>>>
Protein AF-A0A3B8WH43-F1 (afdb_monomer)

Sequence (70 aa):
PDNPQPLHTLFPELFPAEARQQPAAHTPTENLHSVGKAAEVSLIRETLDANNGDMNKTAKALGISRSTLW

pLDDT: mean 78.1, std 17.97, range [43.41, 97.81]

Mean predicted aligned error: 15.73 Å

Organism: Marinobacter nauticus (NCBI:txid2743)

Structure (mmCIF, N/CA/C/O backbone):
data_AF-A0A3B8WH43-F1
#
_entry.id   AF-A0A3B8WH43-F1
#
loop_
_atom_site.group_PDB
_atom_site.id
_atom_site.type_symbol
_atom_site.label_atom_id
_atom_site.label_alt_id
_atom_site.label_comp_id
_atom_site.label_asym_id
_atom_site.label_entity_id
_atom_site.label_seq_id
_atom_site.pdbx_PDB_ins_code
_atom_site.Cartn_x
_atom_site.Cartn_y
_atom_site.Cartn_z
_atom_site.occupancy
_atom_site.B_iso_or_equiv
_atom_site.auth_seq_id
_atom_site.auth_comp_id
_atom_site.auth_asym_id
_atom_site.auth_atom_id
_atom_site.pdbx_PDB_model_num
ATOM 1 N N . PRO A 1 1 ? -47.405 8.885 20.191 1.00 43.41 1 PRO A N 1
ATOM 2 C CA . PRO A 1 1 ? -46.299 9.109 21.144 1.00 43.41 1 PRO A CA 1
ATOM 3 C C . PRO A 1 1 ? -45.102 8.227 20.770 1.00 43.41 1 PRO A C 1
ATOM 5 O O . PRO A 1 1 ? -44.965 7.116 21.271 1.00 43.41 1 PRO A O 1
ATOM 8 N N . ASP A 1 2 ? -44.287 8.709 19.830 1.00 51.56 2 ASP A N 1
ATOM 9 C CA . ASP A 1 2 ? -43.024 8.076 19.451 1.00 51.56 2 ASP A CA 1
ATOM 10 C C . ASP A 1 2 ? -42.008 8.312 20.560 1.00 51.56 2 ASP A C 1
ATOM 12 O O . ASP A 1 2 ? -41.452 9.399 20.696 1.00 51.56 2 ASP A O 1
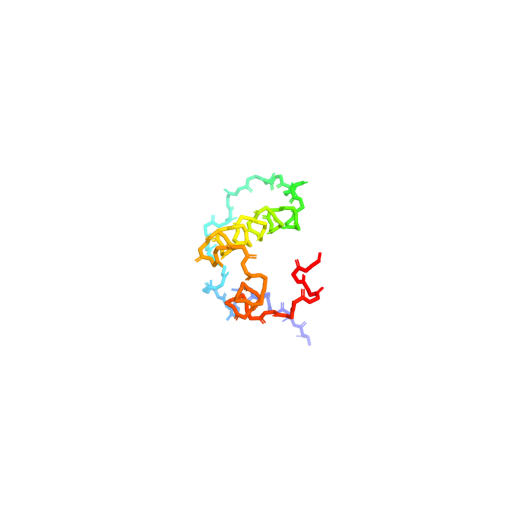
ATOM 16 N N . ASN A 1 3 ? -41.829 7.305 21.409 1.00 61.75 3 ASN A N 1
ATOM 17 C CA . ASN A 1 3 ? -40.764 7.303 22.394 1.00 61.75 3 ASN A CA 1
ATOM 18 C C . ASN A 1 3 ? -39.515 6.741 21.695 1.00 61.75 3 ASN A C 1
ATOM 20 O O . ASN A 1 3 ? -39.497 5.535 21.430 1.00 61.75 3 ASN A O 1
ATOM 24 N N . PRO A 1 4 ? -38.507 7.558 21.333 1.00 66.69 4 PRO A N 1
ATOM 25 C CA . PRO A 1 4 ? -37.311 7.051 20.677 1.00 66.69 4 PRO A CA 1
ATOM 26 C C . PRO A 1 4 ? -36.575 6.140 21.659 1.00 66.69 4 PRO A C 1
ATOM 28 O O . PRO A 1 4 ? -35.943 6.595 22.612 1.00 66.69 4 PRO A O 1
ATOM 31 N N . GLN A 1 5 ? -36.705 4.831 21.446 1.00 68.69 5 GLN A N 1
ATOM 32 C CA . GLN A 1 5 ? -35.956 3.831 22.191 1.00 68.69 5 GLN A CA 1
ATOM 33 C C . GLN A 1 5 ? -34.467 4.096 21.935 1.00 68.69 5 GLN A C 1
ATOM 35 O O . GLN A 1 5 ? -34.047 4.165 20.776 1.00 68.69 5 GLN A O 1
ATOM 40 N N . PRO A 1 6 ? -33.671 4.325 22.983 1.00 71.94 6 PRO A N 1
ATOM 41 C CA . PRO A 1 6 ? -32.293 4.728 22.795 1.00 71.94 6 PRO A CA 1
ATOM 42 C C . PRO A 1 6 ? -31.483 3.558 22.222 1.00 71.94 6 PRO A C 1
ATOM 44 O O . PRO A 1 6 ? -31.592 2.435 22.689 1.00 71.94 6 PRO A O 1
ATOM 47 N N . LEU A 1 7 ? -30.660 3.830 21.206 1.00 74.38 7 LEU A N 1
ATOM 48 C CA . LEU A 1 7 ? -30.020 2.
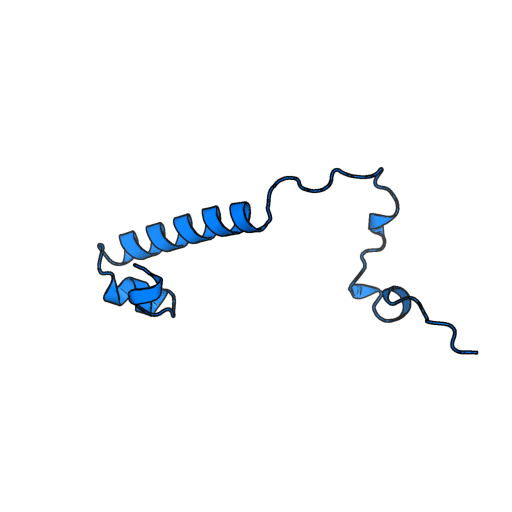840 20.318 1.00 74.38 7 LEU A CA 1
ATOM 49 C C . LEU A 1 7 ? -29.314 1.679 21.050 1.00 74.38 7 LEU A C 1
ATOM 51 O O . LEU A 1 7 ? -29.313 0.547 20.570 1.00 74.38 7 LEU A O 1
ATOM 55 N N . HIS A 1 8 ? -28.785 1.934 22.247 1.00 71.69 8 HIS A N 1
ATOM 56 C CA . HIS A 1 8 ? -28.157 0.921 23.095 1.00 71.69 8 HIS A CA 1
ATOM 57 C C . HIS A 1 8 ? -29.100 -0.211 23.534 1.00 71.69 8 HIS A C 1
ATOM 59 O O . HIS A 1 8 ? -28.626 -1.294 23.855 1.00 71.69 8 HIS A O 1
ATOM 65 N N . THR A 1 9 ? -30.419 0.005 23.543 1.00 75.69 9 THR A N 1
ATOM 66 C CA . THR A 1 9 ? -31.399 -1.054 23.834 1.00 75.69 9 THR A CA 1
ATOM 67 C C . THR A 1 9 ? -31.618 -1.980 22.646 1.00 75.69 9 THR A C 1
<<<
>>>
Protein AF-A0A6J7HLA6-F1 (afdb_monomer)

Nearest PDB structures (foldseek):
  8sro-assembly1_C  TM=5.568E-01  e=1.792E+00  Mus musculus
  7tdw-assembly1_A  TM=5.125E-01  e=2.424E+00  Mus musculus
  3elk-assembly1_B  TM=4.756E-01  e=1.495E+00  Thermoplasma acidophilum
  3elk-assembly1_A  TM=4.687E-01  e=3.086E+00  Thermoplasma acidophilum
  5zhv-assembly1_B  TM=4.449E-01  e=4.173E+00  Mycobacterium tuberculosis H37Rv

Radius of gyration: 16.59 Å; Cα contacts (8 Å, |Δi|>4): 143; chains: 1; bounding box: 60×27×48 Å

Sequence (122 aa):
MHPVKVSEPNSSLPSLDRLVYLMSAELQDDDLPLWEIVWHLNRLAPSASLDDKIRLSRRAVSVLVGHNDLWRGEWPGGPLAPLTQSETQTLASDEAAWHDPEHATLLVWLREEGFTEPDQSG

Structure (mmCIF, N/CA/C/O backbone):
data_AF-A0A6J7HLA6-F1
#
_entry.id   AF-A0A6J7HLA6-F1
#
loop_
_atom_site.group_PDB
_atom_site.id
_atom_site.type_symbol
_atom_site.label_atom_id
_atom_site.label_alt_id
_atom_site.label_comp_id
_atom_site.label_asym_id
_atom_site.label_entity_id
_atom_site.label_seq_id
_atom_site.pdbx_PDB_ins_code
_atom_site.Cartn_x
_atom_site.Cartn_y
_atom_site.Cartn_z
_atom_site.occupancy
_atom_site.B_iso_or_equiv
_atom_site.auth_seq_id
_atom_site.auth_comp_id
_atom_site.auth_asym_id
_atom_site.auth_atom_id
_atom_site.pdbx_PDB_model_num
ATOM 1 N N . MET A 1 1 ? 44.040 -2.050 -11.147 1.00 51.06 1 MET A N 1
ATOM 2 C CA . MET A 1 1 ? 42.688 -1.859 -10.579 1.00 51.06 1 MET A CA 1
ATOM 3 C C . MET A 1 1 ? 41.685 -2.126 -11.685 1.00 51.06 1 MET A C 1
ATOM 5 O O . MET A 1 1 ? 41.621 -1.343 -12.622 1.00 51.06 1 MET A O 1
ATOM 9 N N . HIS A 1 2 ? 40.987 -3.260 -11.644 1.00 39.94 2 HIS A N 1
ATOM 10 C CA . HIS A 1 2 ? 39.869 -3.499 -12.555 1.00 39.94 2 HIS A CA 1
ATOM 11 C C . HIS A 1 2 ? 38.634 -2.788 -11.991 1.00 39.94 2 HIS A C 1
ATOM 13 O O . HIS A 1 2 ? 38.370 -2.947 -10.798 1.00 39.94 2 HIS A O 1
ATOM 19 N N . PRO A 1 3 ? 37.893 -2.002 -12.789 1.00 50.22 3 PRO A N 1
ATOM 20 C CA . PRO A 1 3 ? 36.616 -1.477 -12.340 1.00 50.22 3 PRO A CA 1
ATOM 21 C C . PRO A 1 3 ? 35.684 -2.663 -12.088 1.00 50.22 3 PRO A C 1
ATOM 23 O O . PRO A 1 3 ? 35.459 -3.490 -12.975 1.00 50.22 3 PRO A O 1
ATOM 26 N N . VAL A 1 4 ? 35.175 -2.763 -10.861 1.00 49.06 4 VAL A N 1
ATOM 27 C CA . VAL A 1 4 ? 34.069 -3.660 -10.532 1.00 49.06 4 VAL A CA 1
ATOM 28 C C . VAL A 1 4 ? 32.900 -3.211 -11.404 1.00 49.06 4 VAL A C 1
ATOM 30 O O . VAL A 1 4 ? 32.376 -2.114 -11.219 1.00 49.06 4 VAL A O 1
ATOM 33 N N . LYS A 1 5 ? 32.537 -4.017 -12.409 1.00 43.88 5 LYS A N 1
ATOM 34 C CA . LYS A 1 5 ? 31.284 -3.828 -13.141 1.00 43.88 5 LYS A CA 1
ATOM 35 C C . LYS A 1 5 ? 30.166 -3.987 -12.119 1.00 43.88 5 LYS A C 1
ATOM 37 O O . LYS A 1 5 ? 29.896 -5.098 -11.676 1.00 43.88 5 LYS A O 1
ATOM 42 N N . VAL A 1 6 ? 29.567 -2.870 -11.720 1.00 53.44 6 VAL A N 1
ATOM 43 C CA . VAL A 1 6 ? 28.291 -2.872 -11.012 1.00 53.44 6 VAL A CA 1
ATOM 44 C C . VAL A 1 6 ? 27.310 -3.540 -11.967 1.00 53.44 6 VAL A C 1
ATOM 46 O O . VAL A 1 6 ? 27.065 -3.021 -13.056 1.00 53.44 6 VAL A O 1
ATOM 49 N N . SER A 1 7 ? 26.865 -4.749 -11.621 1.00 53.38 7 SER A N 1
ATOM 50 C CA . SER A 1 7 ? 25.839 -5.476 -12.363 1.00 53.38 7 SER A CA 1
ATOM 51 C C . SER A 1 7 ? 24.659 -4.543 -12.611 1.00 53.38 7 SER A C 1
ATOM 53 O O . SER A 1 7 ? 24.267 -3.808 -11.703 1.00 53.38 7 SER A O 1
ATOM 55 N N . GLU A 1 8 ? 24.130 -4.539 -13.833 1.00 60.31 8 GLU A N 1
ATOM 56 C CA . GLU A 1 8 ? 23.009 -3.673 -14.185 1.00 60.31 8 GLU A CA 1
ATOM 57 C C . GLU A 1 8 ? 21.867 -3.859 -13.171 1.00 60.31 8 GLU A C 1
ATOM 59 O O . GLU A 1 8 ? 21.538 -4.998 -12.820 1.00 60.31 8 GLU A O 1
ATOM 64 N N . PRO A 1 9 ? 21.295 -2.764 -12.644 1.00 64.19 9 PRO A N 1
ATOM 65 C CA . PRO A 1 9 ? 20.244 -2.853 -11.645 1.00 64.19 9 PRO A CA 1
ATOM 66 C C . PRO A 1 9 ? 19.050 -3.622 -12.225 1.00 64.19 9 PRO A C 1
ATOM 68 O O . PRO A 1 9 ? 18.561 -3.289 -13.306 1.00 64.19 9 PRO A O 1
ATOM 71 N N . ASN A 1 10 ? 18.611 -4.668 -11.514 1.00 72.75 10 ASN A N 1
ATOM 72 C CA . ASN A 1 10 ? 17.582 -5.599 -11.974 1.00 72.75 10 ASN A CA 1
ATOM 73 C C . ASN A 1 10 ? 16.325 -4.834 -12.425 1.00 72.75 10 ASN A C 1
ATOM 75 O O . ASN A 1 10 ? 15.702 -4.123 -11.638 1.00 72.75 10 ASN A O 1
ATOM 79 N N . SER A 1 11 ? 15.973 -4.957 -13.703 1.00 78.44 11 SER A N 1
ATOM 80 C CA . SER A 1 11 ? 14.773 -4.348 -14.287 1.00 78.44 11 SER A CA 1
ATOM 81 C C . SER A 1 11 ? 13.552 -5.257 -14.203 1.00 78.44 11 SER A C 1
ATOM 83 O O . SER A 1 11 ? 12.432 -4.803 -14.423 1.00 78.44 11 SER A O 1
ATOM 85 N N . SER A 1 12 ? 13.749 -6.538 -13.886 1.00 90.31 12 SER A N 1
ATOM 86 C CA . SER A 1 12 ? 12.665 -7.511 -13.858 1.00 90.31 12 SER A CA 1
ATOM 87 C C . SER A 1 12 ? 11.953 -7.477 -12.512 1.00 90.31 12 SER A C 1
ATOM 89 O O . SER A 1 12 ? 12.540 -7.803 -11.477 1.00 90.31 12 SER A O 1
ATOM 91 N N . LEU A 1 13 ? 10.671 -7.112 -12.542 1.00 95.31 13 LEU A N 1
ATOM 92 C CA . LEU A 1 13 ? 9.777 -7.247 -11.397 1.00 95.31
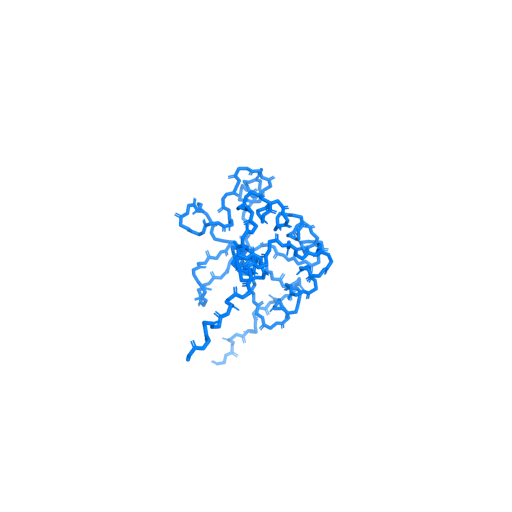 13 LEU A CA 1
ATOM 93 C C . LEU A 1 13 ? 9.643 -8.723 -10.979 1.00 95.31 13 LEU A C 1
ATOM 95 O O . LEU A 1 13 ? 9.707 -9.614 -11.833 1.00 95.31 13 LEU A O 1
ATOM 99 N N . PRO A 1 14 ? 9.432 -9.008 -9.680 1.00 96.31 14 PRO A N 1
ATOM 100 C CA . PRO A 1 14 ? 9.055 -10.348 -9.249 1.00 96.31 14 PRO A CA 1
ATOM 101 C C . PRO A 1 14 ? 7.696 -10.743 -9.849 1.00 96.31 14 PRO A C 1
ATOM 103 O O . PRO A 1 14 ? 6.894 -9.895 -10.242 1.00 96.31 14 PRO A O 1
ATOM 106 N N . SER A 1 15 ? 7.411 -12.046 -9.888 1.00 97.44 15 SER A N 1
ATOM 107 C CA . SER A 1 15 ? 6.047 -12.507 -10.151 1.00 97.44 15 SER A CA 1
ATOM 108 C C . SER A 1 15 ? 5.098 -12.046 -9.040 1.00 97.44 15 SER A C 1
<<<
• [TASK STATEMENT]: Range to copy from the listing above: the line with "ATOM 12 O O" through the line with "ATOM 33 C C". Transcribe it exactly and skip the pictures.

• [EXERCISE ANSWER]:
ATOM 12 O O . ASP A 1 2 ? -41.452 9.399 20.696 1.00 51.56 2 ASP A O 1
ATOM 16 N N . ASN A 1 3 ? -41.829 7.305 21.409 1.00 61.75 3 ASN A N 1
ATOM 17 C CA . ASN A 1 3 ? -40.764 7.303 22.394 1.00 61.75 3 ASN A CA 1
ATOM 18 C C . ASN A 1 3 ? -39.515 6.741 21.695 1.00 61.75 3 ASN A C 1
ATOM 20 O O . ASN A 1 3 ? -39.497 5.535 21.430 1.00 61.75 3 ASN A O 1
ATOM 24 N N . PRO A 1 4 ? -38.507 7.558 21.333 1.00 66.69 4 PRO A N 1
ATOM 25 C CA . PRO A 1 4 ? -37.311 7.051 20.677 1.00 66.69 4 PRO A CA 1
ATOM 26 C C . PRO A 1 4 ? -36.575 6.140 21.659 1.00 66.69 4 PRO A C 1
ATOM 28 O O . PRO A 1 4 ? -35.943 6.595 22.612 1.00 66.69 4 PRO A O 1
ATOM 31 N N . GLN A 1 5 ? -36.705 4.831 21.446 1.00 68.69 5 GLN A N 1
ATOM 32 C CA . GLN A 1 5 ? -35.956 3.831 22.191 1.00 68.69 5 GLN A CA 1
ATOM 33 C C . GLN A 1 5 ? -34.467 4.096 21.935 1.00 68.69 5 GLN A C 1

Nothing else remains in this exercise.